5 Questions To Ask Your Partner Before Investing Together
Do you like spicy food, while your partner prefers bland comfort food? Do you and your partner share the same enthusiasm for scary rides? Of course, both you and your partner don’t have to like the same thing. After all, opposites attract.
Not liking the same thing is not the issue, but not knowing and understanding what your loved one prefers can lead to conflict – especially when it comes to money.
Before both of you decide to dump a lot of money in an investment – be it property, shares or even your child’s education fund – here are some hard questions you need to ask each other.
1. What didn’t you like your parents’ money management methods when you were young?
For most, their outlook on finances is based on how they were brought up. Some were taught by their parents from young while others learned entirely from circumstance. To understand how your spouse manages his or her money, you first need to understand the seed that was planted years ago.
By asking this question, it will give you an insight on how important good money management is to your spouse. Some other basic questions you can ask to get a better idea are:
• How much money do you need in a savings account before you consider yourself financially secure?
• At what level of assets would you consider yourself wealthy?
• Would you be willing to take a commission-based job rather than a salaried one?
• How much are you comfortable with spending on family overall, rather than just for yourself?
2. Are you comfortable with investing in a high yield but also high risk investment?
You may not even be aware that you and your spouse have different perspectives on what risk is or the risk appetite when it comes to investment. Are you the daredevil in the relationship or are both of you contented with just putting your money in a savings account? These are the things you will find out by asking this question.
It is important to draw up an investment portfolio based on both of your risk appetites to avoid conflict in the future.
3. How much can you afford to lose right now and still maintain your current status in life?
If there is a difference in priority when it comes to financial security, it is best to find out before anything untoward happen to your joint investment.
Know each other’s limit. This question will open up a different side of your spouse that you may not find out in your usual conversation. Will losing the money invested completely put the two of you in the dog house? Or can it be easily brush off as a lesson learnt? Determine this before putting the money into your investments.
Always look at the numbers: when you have low income, little savings, not much time to accumulate or high amount of debt, you probably don’t want to be investing at high risk levels.
4. Are you comfortable with making joint investment?

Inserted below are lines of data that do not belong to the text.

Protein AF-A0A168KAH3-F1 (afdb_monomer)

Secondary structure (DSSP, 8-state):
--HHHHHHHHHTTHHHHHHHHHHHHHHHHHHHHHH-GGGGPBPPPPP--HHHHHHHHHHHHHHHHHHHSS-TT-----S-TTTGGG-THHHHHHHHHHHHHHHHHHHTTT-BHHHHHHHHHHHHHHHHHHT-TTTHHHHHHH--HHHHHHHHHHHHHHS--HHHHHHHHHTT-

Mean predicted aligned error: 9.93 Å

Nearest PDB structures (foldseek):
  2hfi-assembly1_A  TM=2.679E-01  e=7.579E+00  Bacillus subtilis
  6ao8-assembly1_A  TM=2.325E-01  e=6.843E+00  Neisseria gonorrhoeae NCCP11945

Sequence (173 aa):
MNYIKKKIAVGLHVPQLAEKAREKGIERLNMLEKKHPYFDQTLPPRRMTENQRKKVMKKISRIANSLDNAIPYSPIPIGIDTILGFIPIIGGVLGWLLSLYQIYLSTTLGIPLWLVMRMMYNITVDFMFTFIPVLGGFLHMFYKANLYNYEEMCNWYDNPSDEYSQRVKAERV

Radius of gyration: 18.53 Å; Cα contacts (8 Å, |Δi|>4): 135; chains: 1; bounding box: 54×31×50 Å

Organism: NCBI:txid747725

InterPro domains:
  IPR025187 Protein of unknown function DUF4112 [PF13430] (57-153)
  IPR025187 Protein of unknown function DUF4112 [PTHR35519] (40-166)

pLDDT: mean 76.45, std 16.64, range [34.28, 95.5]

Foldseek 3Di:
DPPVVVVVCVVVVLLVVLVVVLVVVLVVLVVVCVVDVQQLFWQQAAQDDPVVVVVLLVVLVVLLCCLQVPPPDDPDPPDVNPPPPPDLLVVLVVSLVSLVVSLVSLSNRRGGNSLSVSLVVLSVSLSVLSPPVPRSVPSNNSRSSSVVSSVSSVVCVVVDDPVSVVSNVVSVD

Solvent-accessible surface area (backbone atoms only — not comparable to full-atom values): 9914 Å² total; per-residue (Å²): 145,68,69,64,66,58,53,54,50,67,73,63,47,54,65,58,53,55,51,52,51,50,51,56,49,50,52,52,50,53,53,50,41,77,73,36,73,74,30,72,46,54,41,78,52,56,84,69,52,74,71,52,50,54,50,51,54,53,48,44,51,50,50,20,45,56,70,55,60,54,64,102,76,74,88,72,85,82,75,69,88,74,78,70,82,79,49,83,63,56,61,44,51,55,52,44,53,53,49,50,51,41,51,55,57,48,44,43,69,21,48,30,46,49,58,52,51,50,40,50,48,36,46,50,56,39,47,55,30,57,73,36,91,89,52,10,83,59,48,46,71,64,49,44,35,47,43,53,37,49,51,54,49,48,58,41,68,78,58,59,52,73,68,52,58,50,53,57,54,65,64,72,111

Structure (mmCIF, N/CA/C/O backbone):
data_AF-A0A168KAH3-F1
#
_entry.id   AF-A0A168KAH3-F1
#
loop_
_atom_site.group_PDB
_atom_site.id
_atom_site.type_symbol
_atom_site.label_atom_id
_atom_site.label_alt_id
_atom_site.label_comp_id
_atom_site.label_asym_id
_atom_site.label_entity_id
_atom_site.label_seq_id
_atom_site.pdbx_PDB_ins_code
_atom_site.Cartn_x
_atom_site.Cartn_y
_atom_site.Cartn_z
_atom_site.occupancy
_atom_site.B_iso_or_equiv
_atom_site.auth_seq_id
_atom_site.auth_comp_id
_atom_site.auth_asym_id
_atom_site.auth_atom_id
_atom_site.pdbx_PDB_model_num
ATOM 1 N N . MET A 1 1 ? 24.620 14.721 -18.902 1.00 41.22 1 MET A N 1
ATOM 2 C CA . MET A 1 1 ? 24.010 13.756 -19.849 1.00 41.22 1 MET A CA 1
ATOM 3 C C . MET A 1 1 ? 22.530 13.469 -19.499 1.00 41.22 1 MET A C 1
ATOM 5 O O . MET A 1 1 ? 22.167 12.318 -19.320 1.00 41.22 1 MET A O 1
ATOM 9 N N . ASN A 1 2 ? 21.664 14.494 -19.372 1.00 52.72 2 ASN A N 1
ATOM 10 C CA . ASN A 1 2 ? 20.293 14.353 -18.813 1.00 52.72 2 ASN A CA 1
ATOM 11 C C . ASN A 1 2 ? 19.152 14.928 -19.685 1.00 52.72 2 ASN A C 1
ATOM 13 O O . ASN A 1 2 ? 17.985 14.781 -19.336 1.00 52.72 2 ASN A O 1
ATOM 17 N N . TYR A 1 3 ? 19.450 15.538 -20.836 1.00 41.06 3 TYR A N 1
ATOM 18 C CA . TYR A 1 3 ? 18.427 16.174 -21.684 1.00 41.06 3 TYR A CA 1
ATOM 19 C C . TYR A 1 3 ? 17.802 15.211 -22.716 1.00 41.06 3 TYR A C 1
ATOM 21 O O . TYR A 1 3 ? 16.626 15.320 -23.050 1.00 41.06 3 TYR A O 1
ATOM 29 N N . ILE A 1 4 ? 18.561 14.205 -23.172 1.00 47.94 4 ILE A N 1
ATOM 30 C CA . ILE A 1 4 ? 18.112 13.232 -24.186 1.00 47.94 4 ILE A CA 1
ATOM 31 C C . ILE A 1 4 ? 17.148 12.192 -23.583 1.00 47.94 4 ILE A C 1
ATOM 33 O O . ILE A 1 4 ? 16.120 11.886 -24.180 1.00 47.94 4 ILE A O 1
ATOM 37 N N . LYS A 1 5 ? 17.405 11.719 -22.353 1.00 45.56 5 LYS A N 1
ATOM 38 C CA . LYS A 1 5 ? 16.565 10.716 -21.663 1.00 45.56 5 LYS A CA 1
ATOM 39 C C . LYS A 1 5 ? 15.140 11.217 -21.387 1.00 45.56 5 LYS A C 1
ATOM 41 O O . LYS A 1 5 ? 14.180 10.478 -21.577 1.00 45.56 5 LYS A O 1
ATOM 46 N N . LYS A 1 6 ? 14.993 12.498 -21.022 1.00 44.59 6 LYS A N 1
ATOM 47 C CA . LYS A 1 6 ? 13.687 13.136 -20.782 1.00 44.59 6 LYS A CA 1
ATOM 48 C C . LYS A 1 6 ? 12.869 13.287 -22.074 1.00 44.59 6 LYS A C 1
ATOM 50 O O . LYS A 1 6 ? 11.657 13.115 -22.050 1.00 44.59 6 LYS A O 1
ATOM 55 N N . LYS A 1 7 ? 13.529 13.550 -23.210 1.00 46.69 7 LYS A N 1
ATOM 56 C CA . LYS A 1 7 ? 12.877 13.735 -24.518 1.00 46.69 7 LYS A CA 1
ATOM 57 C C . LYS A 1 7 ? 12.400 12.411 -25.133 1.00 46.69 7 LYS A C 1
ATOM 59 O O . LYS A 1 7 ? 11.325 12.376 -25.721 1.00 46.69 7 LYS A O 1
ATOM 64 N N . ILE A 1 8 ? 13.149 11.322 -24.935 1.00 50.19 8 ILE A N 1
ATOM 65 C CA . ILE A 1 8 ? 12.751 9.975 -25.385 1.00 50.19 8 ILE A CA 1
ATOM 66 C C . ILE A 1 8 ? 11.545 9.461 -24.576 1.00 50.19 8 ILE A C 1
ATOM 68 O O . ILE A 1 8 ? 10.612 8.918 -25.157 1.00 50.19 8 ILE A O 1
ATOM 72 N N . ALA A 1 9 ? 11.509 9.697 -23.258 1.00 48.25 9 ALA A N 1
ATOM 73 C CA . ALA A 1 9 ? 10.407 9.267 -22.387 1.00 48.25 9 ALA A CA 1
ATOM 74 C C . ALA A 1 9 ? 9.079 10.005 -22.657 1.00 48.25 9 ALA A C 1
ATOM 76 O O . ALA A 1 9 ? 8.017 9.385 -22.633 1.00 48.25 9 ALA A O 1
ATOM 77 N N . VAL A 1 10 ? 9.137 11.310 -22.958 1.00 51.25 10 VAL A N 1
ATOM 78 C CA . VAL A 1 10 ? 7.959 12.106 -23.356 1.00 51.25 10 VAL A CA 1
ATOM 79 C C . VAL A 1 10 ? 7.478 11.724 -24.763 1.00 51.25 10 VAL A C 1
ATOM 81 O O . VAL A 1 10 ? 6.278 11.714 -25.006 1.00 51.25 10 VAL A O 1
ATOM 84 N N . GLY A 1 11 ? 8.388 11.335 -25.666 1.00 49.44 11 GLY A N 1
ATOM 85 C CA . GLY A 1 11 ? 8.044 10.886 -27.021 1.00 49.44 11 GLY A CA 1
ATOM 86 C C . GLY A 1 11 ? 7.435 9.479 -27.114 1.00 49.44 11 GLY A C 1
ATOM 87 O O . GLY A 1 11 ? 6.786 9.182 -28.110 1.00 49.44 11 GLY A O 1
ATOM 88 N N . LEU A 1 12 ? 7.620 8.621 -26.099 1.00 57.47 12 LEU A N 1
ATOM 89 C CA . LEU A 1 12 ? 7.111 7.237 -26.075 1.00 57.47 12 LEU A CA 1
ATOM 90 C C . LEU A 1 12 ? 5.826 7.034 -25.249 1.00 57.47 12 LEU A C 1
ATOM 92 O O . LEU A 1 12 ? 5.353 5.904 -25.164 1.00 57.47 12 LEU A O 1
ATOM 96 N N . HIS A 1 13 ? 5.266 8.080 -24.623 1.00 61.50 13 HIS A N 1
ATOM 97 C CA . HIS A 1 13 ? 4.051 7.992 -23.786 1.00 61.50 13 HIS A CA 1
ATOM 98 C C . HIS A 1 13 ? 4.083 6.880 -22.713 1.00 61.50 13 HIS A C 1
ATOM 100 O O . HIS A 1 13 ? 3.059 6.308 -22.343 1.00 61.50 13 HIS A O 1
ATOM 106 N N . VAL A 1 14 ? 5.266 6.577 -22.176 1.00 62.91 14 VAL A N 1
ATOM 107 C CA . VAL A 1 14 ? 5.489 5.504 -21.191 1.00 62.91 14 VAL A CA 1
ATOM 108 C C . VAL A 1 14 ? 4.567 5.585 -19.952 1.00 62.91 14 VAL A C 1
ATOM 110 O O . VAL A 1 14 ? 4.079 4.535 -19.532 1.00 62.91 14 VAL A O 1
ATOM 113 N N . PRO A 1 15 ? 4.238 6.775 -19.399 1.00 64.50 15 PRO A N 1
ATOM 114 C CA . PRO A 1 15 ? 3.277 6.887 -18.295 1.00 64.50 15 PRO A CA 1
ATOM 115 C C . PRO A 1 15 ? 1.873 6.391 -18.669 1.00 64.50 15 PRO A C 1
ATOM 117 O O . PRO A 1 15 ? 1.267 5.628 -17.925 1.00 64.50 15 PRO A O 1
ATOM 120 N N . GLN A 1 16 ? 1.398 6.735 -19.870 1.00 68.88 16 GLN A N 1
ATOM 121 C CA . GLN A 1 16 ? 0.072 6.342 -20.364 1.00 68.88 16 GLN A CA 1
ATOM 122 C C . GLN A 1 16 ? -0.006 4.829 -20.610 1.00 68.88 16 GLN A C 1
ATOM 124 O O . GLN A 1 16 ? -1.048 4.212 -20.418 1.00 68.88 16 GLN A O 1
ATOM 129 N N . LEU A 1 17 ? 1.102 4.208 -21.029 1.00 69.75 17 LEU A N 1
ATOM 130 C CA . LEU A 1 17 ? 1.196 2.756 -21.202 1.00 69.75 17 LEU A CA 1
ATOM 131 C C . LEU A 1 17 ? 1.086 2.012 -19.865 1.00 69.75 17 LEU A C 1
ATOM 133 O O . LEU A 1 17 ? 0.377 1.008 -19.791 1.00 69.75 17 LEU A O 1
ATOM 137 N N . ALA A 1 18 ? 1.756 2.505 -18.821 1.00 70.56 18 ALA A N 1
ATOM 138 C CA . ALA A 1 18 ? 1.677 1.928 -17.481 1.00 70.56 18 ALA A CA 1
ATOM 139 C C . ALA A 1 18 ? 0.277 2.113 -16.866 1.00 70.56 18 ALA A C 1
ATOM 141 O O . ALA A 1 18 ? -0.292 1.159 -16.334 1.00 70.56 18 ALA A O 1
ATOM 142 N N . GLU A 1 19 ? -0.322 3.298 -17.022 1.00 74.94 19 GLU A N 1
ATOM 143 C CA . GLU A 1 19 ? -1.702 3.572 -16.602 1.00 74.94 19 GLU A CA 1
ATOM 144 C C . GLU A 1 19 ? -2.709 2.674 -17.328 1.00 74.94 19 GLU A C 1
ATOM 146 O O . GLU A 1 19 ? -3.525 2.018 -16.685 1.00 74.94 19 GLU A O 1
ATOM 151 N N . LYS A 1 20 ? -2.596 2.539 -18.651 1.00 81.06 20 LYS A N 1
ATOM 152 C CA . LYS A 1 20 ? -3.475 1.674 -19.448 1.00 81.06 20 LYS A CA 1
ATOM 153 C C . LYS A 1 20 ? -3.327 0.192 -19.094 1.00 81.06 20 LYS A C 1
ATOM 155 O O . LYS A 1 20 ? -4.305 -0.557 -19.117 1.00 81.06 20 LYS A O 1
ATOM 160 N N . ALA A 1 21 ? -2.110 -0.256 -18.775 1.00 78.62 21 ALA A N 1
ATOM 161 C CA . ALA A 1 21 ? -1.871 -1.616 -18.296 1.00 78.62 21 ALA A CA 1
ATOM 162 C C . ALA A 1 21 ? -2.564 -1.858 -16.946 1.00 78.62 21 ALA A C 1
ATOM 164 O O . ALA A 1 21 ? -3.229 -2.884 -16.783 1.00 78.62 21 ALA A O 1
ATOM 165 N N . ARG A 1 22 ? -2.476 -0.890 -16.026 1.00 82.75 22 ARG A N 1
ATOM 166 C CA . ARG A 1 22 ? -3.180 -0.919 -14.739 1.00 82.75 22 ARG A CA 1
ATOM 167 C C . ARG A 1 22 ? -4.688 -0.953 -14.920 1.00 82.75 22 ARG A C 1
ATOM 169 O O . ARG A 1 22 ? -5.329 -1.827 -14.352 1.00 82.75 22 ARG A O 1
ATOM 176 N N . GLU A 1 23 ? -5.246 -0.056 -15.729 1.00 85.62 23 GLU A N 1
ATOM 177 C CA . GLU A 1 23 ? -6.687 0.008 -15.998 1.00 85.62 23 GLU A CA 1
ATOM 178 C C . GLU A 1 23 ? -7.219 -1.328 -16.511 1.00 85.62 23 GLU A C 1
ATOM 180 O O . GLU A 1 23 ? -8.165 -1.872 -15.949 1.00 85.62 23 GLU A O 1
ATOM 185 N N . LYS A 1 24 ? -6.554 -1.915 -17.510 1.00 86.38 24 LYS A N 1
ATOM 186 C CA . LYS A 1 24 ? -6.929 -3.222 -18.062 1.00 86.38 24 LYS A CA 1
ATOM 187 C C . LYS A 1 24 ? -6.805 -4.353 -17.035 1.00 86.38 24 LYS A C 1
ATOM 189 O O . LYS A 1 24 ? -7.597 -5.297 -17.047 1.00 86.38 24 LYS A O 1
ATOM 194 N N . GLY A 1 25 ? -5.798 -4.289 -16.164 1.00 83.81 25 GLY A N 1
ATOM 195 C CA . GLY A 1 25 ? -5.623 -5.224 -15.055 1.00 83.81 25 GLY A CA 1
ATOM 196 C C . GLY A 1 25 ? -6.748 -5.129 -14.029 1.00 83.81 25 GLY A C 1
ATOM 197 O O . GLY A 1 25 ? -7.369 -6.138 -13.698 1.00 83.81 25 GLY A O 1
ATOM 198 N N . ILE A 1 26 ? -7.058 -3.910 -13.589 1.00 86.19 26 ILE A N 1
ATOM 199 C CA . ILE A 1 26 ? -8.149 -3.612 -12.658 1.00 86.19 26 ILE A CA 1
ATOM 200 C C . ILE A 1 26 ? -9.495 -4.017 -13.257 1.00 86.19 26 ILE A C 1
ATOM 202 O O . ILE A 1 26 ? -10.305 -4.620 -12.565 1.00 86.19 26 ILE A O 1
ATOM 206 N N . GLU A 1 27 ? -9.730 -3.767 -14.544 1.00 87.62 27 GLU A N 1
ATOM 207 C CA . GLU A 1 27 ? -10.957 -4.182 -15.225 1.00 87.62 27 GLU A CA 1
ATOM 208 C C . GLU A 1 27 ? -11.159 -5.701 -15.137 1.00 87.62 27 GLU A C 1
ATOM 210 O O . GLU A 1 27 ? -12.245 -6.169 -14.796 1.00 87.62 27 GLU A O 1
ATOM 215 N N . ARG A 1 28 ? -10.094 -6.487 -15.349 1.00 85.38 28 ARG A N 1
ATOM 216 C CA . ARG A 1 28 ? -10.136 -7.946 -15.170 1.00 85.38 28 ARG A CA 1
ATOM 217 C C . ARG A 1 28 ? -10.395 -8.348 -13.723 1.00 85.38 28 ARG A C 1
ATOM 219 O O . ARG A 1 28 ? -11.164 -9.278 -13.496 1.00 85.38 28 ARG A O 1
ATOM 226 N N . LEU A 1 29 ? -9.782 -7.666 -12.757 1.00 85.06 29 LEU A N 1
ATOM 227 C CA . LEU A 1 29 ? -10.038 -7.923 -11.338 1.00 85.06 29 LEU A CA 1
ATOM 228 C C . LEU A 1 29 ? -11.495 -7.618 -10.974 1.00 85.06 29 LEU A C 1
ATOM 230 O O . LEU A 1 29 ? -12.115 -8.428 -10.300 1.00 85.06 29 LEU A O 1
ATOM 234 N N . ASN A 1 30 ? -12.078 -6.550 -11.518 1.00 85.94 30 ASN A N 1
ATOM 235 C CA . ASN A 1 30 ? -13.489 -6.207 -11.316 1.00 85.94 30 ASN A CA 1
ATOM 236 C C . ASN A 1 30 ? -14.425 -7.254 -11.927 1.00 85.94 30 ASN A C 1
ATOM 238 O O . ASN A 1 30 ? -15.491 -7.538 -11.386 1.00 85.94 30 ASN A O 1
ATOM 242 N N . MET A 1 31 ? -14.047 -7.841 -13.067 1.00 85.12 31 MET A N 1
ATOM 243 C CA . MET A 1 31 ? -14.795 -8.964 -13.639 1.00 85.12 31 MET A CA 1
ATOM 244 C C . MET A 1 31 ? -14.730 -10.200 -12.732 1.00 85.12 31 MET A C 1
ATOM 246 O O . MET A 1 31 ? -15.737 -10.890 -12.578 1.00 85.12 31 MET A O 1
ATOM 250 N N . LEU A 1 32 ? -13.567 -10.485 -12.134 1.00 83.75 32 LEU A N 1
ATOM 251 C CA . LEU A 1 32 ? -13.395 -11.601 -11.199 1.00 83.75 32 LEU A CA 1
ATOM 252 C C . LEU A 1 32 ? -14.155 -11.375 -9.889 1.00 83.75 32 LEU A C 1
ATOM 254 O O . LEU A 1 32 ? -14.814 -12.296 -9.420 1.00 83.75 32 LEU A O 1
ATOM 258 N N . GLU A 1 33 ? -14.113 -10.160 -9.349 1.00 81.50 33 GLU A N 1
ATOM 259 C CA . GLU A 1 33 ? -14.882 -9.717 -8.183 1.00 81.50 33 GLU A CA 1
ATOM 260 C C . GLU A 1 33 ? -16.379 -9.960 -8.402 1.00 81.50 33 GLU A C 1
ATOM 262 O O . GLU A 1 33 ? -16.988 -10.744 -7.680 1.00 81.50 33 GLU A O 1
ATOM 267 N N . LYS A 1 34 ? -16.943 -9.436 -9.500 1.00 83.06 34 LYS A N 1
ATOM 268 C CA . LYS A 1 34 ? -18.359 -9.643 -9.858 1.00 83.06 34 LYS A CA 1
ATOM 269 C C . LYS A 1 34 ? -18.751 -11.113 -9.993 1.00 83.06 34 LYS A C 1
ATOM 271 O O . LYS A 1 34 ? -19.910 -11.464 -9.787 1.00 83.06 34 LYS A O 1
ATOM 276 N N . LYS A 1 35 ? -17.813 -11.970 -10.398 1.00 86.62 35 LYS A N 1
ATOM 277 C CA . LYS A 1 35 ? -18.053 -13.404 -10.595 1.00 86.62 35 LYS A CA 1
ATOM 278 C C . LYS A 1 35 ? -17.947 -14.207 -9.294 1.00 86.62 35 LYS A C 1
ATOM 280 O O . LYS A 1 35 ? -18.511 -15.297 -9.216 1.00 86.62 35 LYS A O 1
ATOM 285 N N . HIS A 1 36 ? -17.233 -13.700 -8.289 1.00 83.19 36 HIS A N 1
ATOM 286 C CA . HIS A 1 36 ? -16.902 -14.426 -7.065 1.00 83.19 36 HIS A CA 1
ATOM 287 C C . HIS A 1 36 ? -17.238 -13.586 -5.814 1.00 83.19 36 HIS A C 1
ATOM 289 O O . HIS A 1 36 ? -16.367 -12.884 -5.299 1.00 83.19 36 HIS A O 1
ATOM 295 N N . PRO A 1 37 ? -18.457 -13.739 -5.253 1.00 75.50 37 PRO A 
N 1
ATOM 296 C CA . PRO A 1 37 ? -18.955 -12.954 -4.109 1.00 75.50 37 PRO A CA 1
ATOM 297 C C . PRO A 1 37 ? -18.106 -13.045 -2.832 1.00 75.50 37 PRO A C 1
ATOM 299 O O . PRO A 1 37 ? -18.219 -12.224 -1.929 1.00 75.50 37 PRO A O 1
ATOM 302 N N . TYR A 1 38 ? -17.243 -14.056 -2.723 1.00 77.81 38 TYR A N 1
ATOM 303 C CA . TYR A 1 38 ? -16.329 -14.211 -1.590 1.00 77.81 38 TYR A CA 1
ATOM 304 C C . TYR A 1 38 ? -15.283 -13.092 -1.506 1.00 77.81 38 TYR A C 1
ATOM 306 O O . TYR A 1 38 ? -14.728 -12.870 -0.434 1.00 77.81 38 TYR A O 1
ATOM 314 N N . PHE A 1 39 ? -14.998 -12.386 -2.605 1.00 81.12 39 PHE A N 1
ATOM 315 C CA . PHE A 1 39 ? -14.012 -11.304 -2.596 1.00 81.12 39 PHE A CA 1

In order to collaborate financially, the risk is spread between two people. If you and your loved one decide to merge your finances both should decide on how to handle the money and can even consider splitting the investable between the two of you. For example, one can take on retirement accounts and the other on external investment portfolio, or vice versa.
It pays to track individual’s progress towards the common goals– to make sure your overall household finances balance well.
5. What are your financial goals?
In order to invest your money as a couple, both should be clear on the short and long-term financial goals. Some of the questions the both of you need to answer are: When do you want to buy your first home (if you have not)? When do you want to finish paying off your first home? Do you plan to retire, and at what age? When do you want to make your first million?
These five questions will help you and your spouse understand where you each stand on financial management. With this understanding, future conflicts can be reduced or avoided entirely.
Bearing in mind each other’s investment preference, a suitable investment portfolio can be drawn up to achieve the goals set. Of course, investments should not stand in the way of building up an adequate emergency fund for the family. When you are comfortable financially in both aspects, then the fun begins.